Simulataneous equation help please

[Guest]

Hi
Please can you help me to solve this simultaneous equation?

\(\displaystyle \L \begin{array}{l}
2x + y = 1 \\
\frac{1}{x} - \frac{1}{y} = 2 \\
\end{array}\)
..................................................

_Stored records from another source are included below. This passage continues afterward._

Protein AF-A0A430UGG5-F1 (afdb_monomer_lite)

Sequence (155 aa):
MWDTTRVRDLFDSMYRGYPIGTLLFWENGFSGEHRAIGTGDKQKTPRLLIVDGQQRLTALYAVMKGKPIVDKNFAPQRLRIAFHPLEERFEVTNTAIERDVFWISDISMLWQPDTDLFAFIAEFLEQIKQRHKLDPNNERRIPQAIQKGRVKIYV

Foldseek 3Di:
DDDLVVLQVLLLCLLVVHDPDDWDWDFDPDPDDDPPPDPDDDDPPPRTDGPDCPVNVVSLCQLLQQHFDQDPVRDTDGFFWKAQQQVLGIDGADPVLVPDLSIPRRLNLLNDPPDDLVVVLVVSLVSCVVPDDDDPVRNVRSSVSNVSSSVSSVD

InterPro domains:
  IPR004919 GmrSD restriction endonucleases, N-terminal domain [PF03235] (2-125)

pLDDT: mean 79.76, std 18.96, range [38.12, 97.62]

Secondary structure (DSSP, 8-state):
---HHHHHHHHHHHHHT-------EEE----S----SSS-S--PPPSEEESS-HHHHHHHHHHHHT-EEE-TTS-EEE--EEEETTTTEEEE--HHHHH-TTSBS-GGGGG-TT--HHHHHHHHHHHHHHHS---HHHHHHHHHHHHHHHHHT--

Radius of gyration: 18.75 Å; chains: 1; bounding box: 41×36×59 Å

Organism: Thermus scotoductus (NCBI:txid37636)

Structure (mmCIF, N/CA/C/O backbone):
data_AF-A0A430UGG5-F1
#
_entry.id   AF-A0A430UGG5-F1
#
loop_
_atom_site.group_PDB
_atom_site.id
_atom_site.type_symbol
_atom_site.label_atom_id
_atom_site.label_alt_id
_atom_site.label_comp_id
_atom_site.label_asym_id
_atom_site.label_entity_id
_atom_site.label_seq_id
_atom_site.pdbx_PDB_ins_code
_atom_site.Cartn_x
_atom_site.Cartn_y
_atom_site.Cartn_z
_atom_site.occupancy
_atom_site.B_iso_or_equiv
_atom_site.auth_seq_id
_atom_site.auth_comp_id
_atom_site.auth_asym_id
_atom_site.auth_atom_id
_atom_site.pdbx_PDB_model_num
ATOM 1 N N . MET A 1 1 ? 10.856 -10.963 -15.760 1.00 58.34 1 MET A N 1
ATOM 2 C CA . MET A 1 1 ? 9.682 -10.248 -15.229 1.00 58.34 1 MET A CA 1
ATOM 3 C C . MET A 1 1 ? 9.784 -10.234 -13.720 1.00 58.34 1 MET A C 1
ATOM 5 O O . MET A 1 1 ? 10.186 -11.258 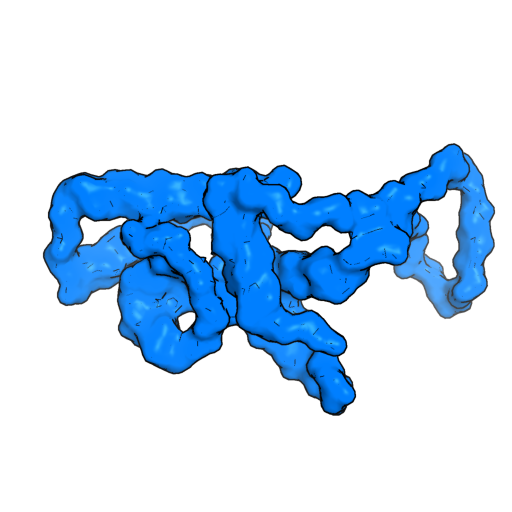-13.177 1.00 58.34 1 MET A O 1
ATOM 9 N N . TRP A 1 2 ? 9.546 -9.100 -13.061 1.00 66.81 2 TRP A N 1
ATOM 10 C CA . TRP A 1 2 ? 9.814 -8.991 -11.625 1.00 66.81 2 TRP A CA 1
ATOM 11 C C . TRP A 1 2 ? 8.717 -9.680 -10.813 1.00 66.81 2 TRP A C 1
ATOM 13 O O . TRP A 1 2 ? 7.535 -9.510 -11.102 1.00 66.81 2 TRP A O 1
ATOM 23 N N . ASP A 1 3 ? 9.122 -10.492 -9.839 1.00 80.94 3 ASP A N 1
ATOM 24 C CA . ASP A 1 3 ? 8.199 -11.250 -9.001 1.00 80.94 3 ASP A CA 1
ATOM 25 C C . ASP A 1 3 ? 7.322 -10.298 -8.175 1.00 80.94 3 ASP A C 1
ATOM 27 O O . ASP A 1 3 ? 7.809 -9.338 -7.579 1.00 80.94 3 ASP A O 1
ATOM 31 N N . THR A 1 4 ? 6.024 -10.581 -8.132 1.00 85.12 4 THR A N 1
ATOM 32 C CA . THR A 1 4 ? 5.022 -9.806 -7.392 1.00 85.12 4 THR A CA 1
ATOM 33 C C . THR A 1 4 ? 5.361 -9.700 -5.895 1.00 85.12 4 THR A C 1
ATOM 35 O O . THR A 1 4 ? 5.155 -8.649 -5.288 1.00 85.12 4 THR A O 1
ATOM 38 N N . THR A 1 5 ? 5.981 -10.732 -5.316 1.00 87.94 5 THR A N 1
ATOM 39 C CA . THR A 1 5 ? 6.491 -10.715 -3.934 1.00 87.94 5 THR A CA 1
ATOM 40 C C . THR A 1 5 ? 7.631 -9.715 -3.742 1.00 87.94 5 THR A C 1
ATOM 42 O O . THR A 1 5 ? 7.652 -8.989 -2.753 1.00 87.94 5 THR A O 1
ATOM 45 N N . ARG A 1 6 ? 8.526 -9.575 -4.727 1.00 88.12 6 ARG A N 1
ATOM 46 C CA . ARG A 1 6 ? 9.601 -8.571 -4.683 1.00 88.12 6 ARG A CA 1
ATOM 47 C C . ARG A 1 6 ? 9.065 -7.148 -4.816 1.00 88.12 6 ARG A C 1
ATOM 49 O O . ARG A 1 6 ? 9.652 -6.224 -4.261 1.00 88.12 6 ARG A O 1
ATOM 56 N N . VAL A 1 7 ? 7.952 -6.965 -5.529 1.00 89.56 7 VAL A N 1
ATOM 57 C CA . VAL A 1 7 ? 7.266 -5.666 -5.581 1.00 89.56 7 VAL A CA 1
ATOM 58 C C . VAL A 1 7 ? 6.705 -5.318 -4.207 1.00 89.56 7 VAL A C 1
ATOM 60 O O . VAL A 1 7 ? 6.961 -4.221 -3.722 1.00 89.56 7 VAL A O 1
ATOM 63 N N . ARG A 1 8 ? 6.019 -6.256 -3.540 1.00 93.12 8 ARG A N 1
ATOM 64 C CA . ARG A 1 8 ? 5.593 -6.092 -2.140 1.00 93.12 8 ARG A CA 1
ATOM 65 C C . ARG A 1 8 ? 6.772 -5.720 -1.232 1.00 93.12 8 ARG A C 1
ATOM 67 O O . ARG A 1 8 ? 6.658 -4.760 -0.476 1.00 93.12 8 ARG A O 1
ATOM 74 N N . ASP A 1 9 ? 7.899 -6.426 -1.332 1.00 90.88 9 ASP A N 1
ATOM 75 C CA . ASP A 1 9 ? 9.091 -6.149 -0.509 1.00 90.88 9 ASP A CA 1
ATOM 76 C C . ASP A 1 9 ? 9.659 -4.752 -0.711 1.00 90.88 9 ASP A C 1
ATOM 78 O O . ASP A 1 9 ? 10.142 -4.130 0.237 1.00 90.88 9 ASP A O 1
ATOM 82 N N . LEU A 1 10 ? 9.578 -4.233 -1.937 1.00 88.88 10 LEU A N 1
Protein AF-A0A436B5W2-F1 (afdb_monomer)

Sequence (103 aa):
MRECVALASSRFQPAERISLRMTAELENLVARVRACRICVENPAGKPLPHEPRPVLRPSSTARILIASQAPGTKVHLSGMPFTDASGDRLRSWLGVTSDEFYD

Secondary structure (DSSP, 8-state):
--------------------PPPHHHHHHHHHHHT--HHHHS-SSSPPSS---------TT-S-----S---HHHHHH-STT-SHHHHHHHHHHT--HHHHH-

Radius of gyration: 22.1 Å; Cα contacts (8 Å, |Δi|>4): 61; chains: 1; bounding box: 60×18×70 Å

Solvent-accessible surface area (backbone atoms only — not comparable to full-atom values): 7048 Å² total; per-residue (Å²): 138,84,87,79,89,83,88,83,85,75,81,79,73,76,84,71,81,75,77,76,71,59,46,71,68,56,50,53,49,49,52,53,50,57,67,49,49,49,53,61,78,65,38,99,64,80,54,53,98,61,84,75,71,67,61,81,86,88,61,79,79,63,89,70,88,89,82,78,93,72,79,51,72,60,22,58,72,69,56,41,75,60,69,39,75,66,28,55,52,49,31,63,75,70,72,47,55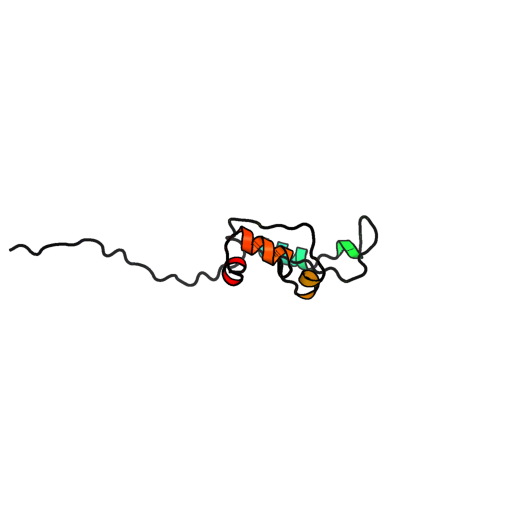,74,64,73,71,71,111

Foldseek 3Di:
DDDDDDDDDPPPDPPDPPPQDAPPVVVVVVVCQQVDQCQQP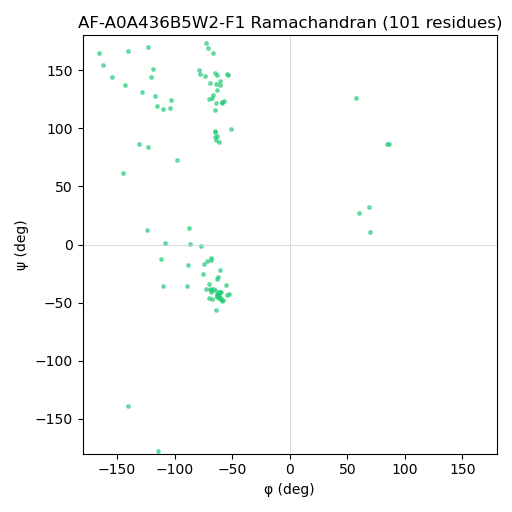PNPDDRDPDGDGDADDDGNPDPDDDDDDDDDPVCSVVSYPLPDPVNVVVCVVVVHDPVVVRD

Mean predicted aligned error: 10.16 Å

pLDDT: mean 84.67, std 21.09, range [34.06, 98.25]

Structure (mmCIF, N/CA/C/O backbone):
data_AF-A0A436B5W2-F1
#
_entry.id   AF-A0A436B5W2-F1
#
loop_
_atom_site.group_PDB
_atom_site.id
_atom_site.type_symbol
_atom_site.label_atom_id
_atom_site.label_alt_id
_atom_site.label_comp_id
_atom_site.label_a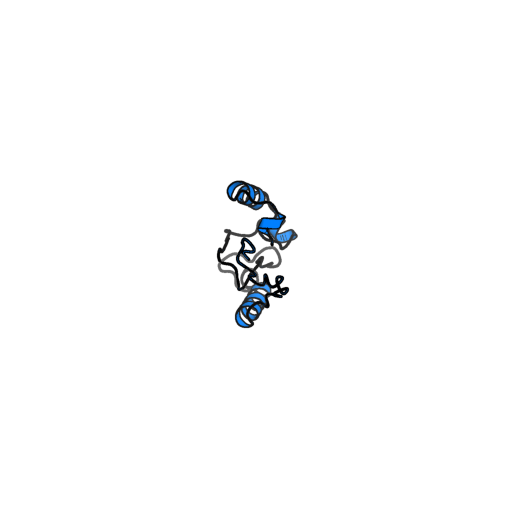sym_id
_atom_site.label_entity_id
_atom_site.label_seq_id
_atom_site.pdbx_PDB_ins_code
_atom_site.Cartn_x
_atom_site.Cartn_y
_atom_site.Cartn_z
_atom_site.occupancy
_atom_site.B_iso_or_equiv
_atom_site.auth_seq_id
_atom_site.auth_comp_id
_atom_site.auth_asym_id
_atom_site.auth_atom_id
_atom_site.pdbx_PDB_model_num
ATOM 1 N N . MET A 1 1 ? -47.255 2.868 50.138 1.00 40.16 1 MET A N 1
ATOM 2 C CA . MET A 1 1 ? -47.302 4.170 49.437 1.00 40.16 1 MET A CA 1
ATOM 3 C C . MET A 1 1 ? -45.872 4.690 49.353 1.00 40.16 1 MET A C 1
ATOM 5 O O . MET A 1 1 ? -45.289 4.902 50.405 1.00 40.16 1 MET A O 1
ATOM 9 N N . ARG A 1 2 ? -45.368 4.877 48.119 1.00 37.62 2 ARG A N 1
ATOM 10 C CA . ARG A 1 2 ? -44.058 5.438 47.703 1.00 37.62 2 ARG A CA 1
ATOM 11 C C . ARG A 1 2 ? -42.870 4.463 47.672 1.00 37.62 2 ARG A C 1
ATOM 13 O O . ARG A 1 2 ? -42.087 4.383 48.608 1.00 37.62 2 ARG A O 1
ATOM 20 N N . GLU A 1 3 ? -42.736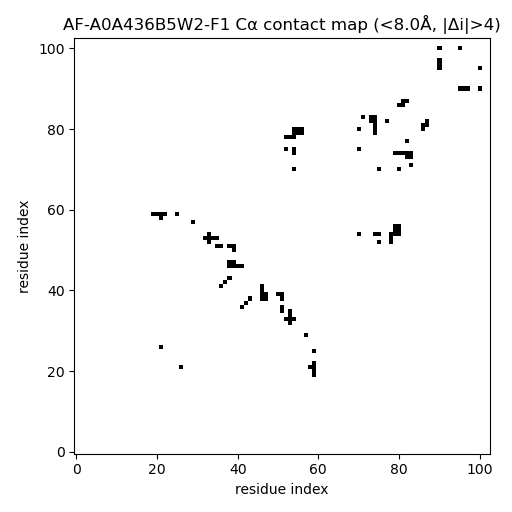 3.784 46.532 1.00 36.59 3 GLU A N 1
ATOM 21 C CA . GLU A 1 3 ? -41.459 3.281 46.014 1.00 36.59 3 GLU A CA 1
ATOM 22 C C . GLU A 1 3 ? -40.672 4.429 45.363 1.00 36.59 3 GLU A C 1
ATOM 24 O O . GLU A 1 3 ? -41.244 5.371 44.809 1.00 36.59 3 GLU A O 1
ATOM 29 N N . CYS A 1 4 ? -39.351 4.348 45.483 1.00 34.06 4 CYS A N 1
ATOM 30 C CA . CYS A 1 4 ? -38.367 5.360 45.133 1.00 34.06 4 CYS A CA 1
ATOM 31 C C . CYS A 1 4 ? -37.495 4.816 43.982 1.00 34.06 4 CYS A C 1
ATOM 33 O O . CYS A 1 4 ? -36.845 3.804 44.200 1.00 34.06 4 CYS A O 1
ATOM 35 N N . VAL A 1 5 ? -37.507 5.499 42.817 1.00 42.59 5 VAL A N 1
ATOM 36 C CA . VAL A 1 5 ? -36.386 5.747 41.858 1.00 42.59 5 VAL A CA 1
ATOM 37 C C . VAL A 1 5 ? -35.678 4.487 41.276 1.00 42.59 5 VAL A C 1
ATOM 39 O O . VAL A 1 5 ? -35.211 3.636 42.008 1.00 42.59 5 VAL A O 1
ATOM 42 N N . ALA A 1 6 ? -35.520 4.252 39.965 1.00 35.44 6 ALA A N 1
ATOM 43 C CA . ALA A 1 6 ? -34.973 5.112 38.916 1.00 35.44 6 ALA A CA 1
ATOM 44 C C . ALA A 1 6 ? -35.297 4.597 37.494 1.00 35.44 6 ALA A C 1
ATOM 46 O O . ALA A 1 6 ? -35.662 3.445 37.277 1.00 35.44 6 ALA A O 1
ATOM 47 N N . LEU A 1 7 ? -35.098 5.503 36.538 1.00 42.44 7 LEU A N 1
ATOM 48 C CA . LEU A 1 7 ? -35.274 5.406 35.092 1.00 42.44 7 LEU A CA 1
ATOM 49 C C . LEU A 1 7 ? -34.306 4.451 34.361 1.00 42.44 7 LEU A C 1
ATOM 51 O O . LEU A 1 7 ? -33.206 4.175 34.826 1.00 42.44 7 LEU A O 1
ATOM 55 N N . ALA A 1 8 ? -34.710 4.154 33.116 1.00 42.44 8 ALA A N 1
ATOM 56 C CA . ALA A 1 8 ? -33.910 3.779 31.943 1.00 42.44 8 ALA A CA 1
ATOM 57 C C . ALA A 1 8 ? -33.538 2.295 31.767 1.00 42.44 8 ALA A C 1
ATOM 59 O O . ALA A 1 8 ? -32.426 1.861 32.043 1.00 42.44 8 ALA A O 1
ATOM 60 N N . SER A 1 9 ? -34.441 1.545 31.132 1.00 39.56 9 SER A N 1
ATOM 61 C CA . SER A 1 9 ? -34.100 0.335 30.379 1.00 39.56 9 SER A CA 1
ATOM 62 C C . SER A 1 9 ? -33.983 0.668 28.886 1.00 39.56 9 SER A C 1
ATOM 64 O O . SER A 1 9 ? -34.835 0.311 28.070 1.00 39.56 9 SER A O 1
ATOM 66 N N . SER A 1 10 ? -32.908 1.367 28.502 1.00 41.91 10 SER A N 1
ATOM 67 C CA . SER A 1 10 ? -32.460 1.296 27.111 1.00 41.91 10 SER 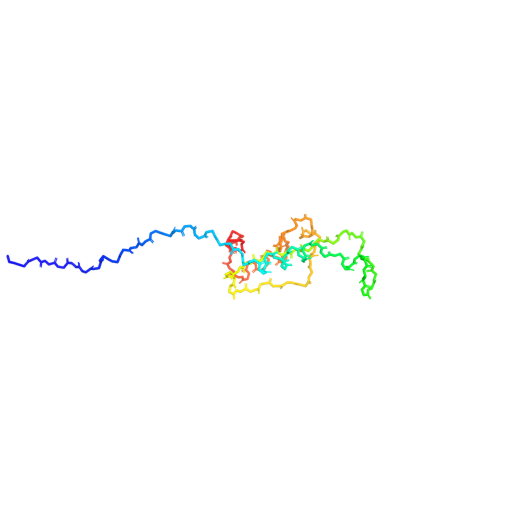A CA 1
ATOM 68 C C . SER A 1 10 ? -32.009 -0.142 26.867 1.00 41.91 10 SER A C 1
ATOM 70 O O . SER A 1 10 ? -31.100 -0.665 27.511 1.00 41.91 10 SER A O 1
ATOM 72 N N . ARG A 1 11 ? -32.712 -0.833 25.971 1.00 40.56 11 ARG A N 1
ATOM 73 C CA . ARG A 1 11 ? -32.29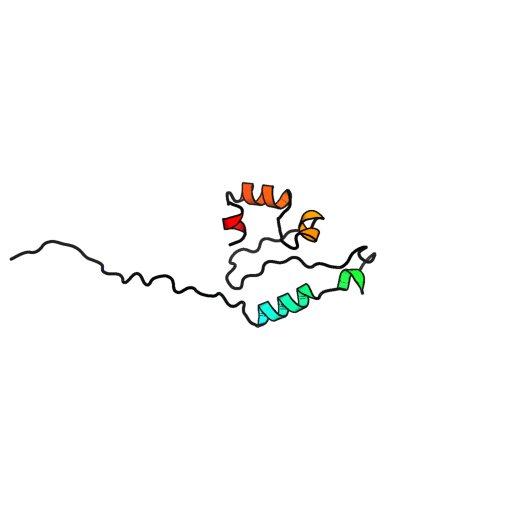8 -2.149 25.495 1.00 40.56 11 ARG A CA 1
ATOM 74 C C . ARG A 1 11 ? -30.987 -1.960 24.738 1.00 40.56 11 ARG A C 1
ATOM 76 O O . ARG A 1 11 ? -30.996 -1.575 23.575 1.00 40.56 11 ARG A O 1
ATOM 83 N N . PHE A 1 12 ? -29.868 -2.191 25.417 1.00 43.81 12 PHE A N 1
ATOM 84 C CA . PHE A 1 12 ? -28.566 -2.340 24.789 1.00 43.81 12 PHE A CA 1
ATOM 85 C C . PHE A 1 12 ? -28.631 -3.609 23.933 1.00 43.81 12 PHE A C 1
ATOM 87 O O . PHE A 1 12 ? -28.569 -4.725 24.448 1.00 43.81 12 PHE A O 1
ATOM 94 N N . GLN A 1 13 ? -28.881 -3.444 22.634 1.00 43.53 13 GLN A N 1
ATOM 95 C CA . GLN A 1 13 ? -28.781 -4.550 21.691 1.00 43.53 13 GLN A CA 1
ATOM 96 C C . GLN A 1 13 ? -27.297 -4.936 21.591 1.00 43.53 13 GLN A C 1
ATOM 98 O O . GLN A 1 13 ? -26.468 -4.053 21.357 1.00 43.53 13 GLN A O 1
ATOM 103 N N . PRO A 1 14 ? -26.929 -6.212 21.804 1.00 40.53 14 PRO A N 1
ATOM 104 C CA . PRO A 1 14 ? -25.553 -6.641 21.627 1.00 40.53 14 PRO A CA 1
ATOM 105 C C . PRO A 1 14 ? -25.186 -6.465 20.155 1.00 40.53 14 PRO A C 1
ATOM 107 O O . PRO A 1 14 ? -26.000 -6.757 19.280 1.00 40.53 14 PRO A O 1
ATOM 110 N N . ALA A 1 15 ? -23.975 -5.963 19.908 1.00 44.81 15 ALA A N 1
ATOM 111 C CA . ALA A 1 15 ? -23.417 -5.758 18.581 1.00 44.81 15 ALA A CA 1
ATOM 112 C C . ALA A 1 15 ? -23.548 -7.042 17.752 1.00 44.81 15 ALA A C 1
ATOM 114 O O . ALA A 1 15 ? -22.781 -7.997 17.895 1.00 44.81 15 ALA A O 1
ATOM 115 N N . GLU A 1 16 ? -24.564 -7.064 16.898 1.00 42.59 16 GLU A N 1
ATOM 116 C CA . GLU A 1 16 ? -24.686 -8.015 15.818 1.00 42.59 16 GLU A CA 1
ATOM 117 C C . GLU A 1 16 ? -23.425 -7.849 14.974 1.00 42.59 16 GLU A C 1
ATOM 119 O O . GLU A 1 16 ? -23.046 -6.740 14.597 1.00 42.59 16 GLU A O 1
ATOM 124 N N . ARG A 1 17 ? -22.698 -8.947 14.793 1.00 45.66 17 ARG A N 1
ATOM 125 C CA . ARG A 1 17 ? -21.425 -9.012 14.084 1.00 45.66 17 ARG A CA 1
ATOM 126 C C . ARG A 1 17 ? -21.665 -8.573 12.637 1.00 45.66 17 ARG A C 1
ATOM 128 O O . ARG A 1 17 ? -21.964 -9.409 11.788 1.00 45.66 17 ARG A O 1
ATOM 135 N N . ILE A 1 18 ? -21.564 -7.270 12.365 1.00 51.69 18 ILE A N 1
ATOM 136 C CA . ILE A 1 18 ? -21.617 -6.714 11.014 1.00 51.69 18 ILE A CA 1
ATOM 137 C C . ILE A 1 18 ? -20.383 -7.258 10.301 1.00 51.69 18 ILE A C 1
ATOM 139 O O . ILE A 1 18 ? -19.287 -6.710 10.386 1.00 51.69 18 ILE A O 1
ATOM 143 N N . SER A 1 19 ? -20.551 -8.386 9.616 1.00 51.12 19 SER A N 1
ATOM 144 C CA . SER A 1 19 ? -19.645 -8.786 8.554 1.00 51.12 19 SER A CA 1
ATOM 145 C C . SER A 1 19 ? -19.769 -7.706 7.486 1.00 51.12 19 SER A C 1
ATOM 147 O O . SER A 1 19 ? -20.703 -7.705 6.683 1.00 51.12 19 SER A O 1
ATOM 149 N N . LEU A 1 20 ? -18.885 -6.714 7.568 1.00 56.38 20 LEU A N 1
ATOM 150 C CA . LEU A 1 20 ? -18.780 -5.618 6.622 1.00 56.38 20 LEU A CA 1
ATOM 151 C C . LEU A 1 20 ? -18.386 -6.200 5.268 1.00 56.38 20 LEU A C 1
ATOM 153 O O . LEU A 1 20 ? -17.208 -6.365 4.958 1.00 56.38 20 LEU A O 1
ATOM 157 N N . ARG A 1 21 ? -19.390 -6.552 4.461 1.00 67.94 21 ARG A N 1
ATOM 158 C CA . ARG A 1 21 ? -19.174 -6.818 3.044 1.00 67.94 21 ARG A CA 1
ATOM 159 C C . ARG A 1 21 ? -18.707 -5.510 2.417 1.00 67.94 21 ARG A C 1
ATOM 161 O O . ARG A 1 21 ? -19.387 -4.484 2.511 1.00 67.94 21 ARG A O 1
ATOM 168 N N . MET A 1 22 ? -17.522 -5.540 1.816 1.00 76.94 22 MET A N 1
ATOM 169 C CA . MET A 1 22 ? -17.100 -4.483 0.908 1.00 76.94 22 MET A CA 1
ATOM 170 C C . MET A 1 22 ? -18.189 -4.312 -0.161 1.00 76.94 22 MET A C 1
ATOM 172 O O . MET A 1 22 ? -18.869 -5.269 -0.530 1.00 76.94 22 MET A O 1
ATOM 176 N N . THR A 1 23 ? -18.412 -3.087 -0.636 1.00 91.31 23 THR A N 1
ATOM 177 C CA . THR A 1 23 ? -19.383 -2.891 -1.719 1.00 91.31 23 THR A CA 1
ATOM 178 C C . THR A 1 23 ? -18.898 -3.637 -2.963 1.00 91.31 23 THR A C 1
ATOM 180 O O . THR A 1 23 ? -17.694 -3.691 -3.218 1.00 91.31 23 THR A O 1
ATOM 183 N N . ALA A 1 24 ? -19.816 -4.187 -3.763 1.00 92.06 24 ALA A N 1
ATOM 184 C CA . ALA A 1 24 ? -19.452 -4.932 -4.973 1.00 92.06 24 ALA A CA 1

\(\displaystyle \L 2x + y = 1\)
\(\displaystyle \L y = 1 - 2x\)

\(\displaystyle \L
\frac{1}{x} - \frac{1}{{1 - 2x}} = 2\)

\(\displaystyle \L
\frac{1}{x} - \frac{1}{{1 - 2x}} - 2 = 0\)

\(\displaystyle \L
\frac{{1 - 2x - x - 2x(1 - 2x)}}{{x(1 - 2x)}} = 0\)

\(\displaystyle \L
\frac{{4x^2 - 5x + 1}}{{x(1 - 2x)}} = 0\)

Can you tell me if this is correct so far?

If it is, when I try to apply the quadratic formula I get a messy answer which doesnt seem right?

Thanks

 

[stapel]

Everything looks fine, though you might want to save yourself a little messiness and multiply through by x(1 - 2x²) (after noting the restriction that x cannot be either of 0 or 1/2). Then you're left with just your quadratic.

Check your work on the Quadratic Formula. The answers shouldn't be "messy". Your quadratic should give you two fairly "neat" solutions.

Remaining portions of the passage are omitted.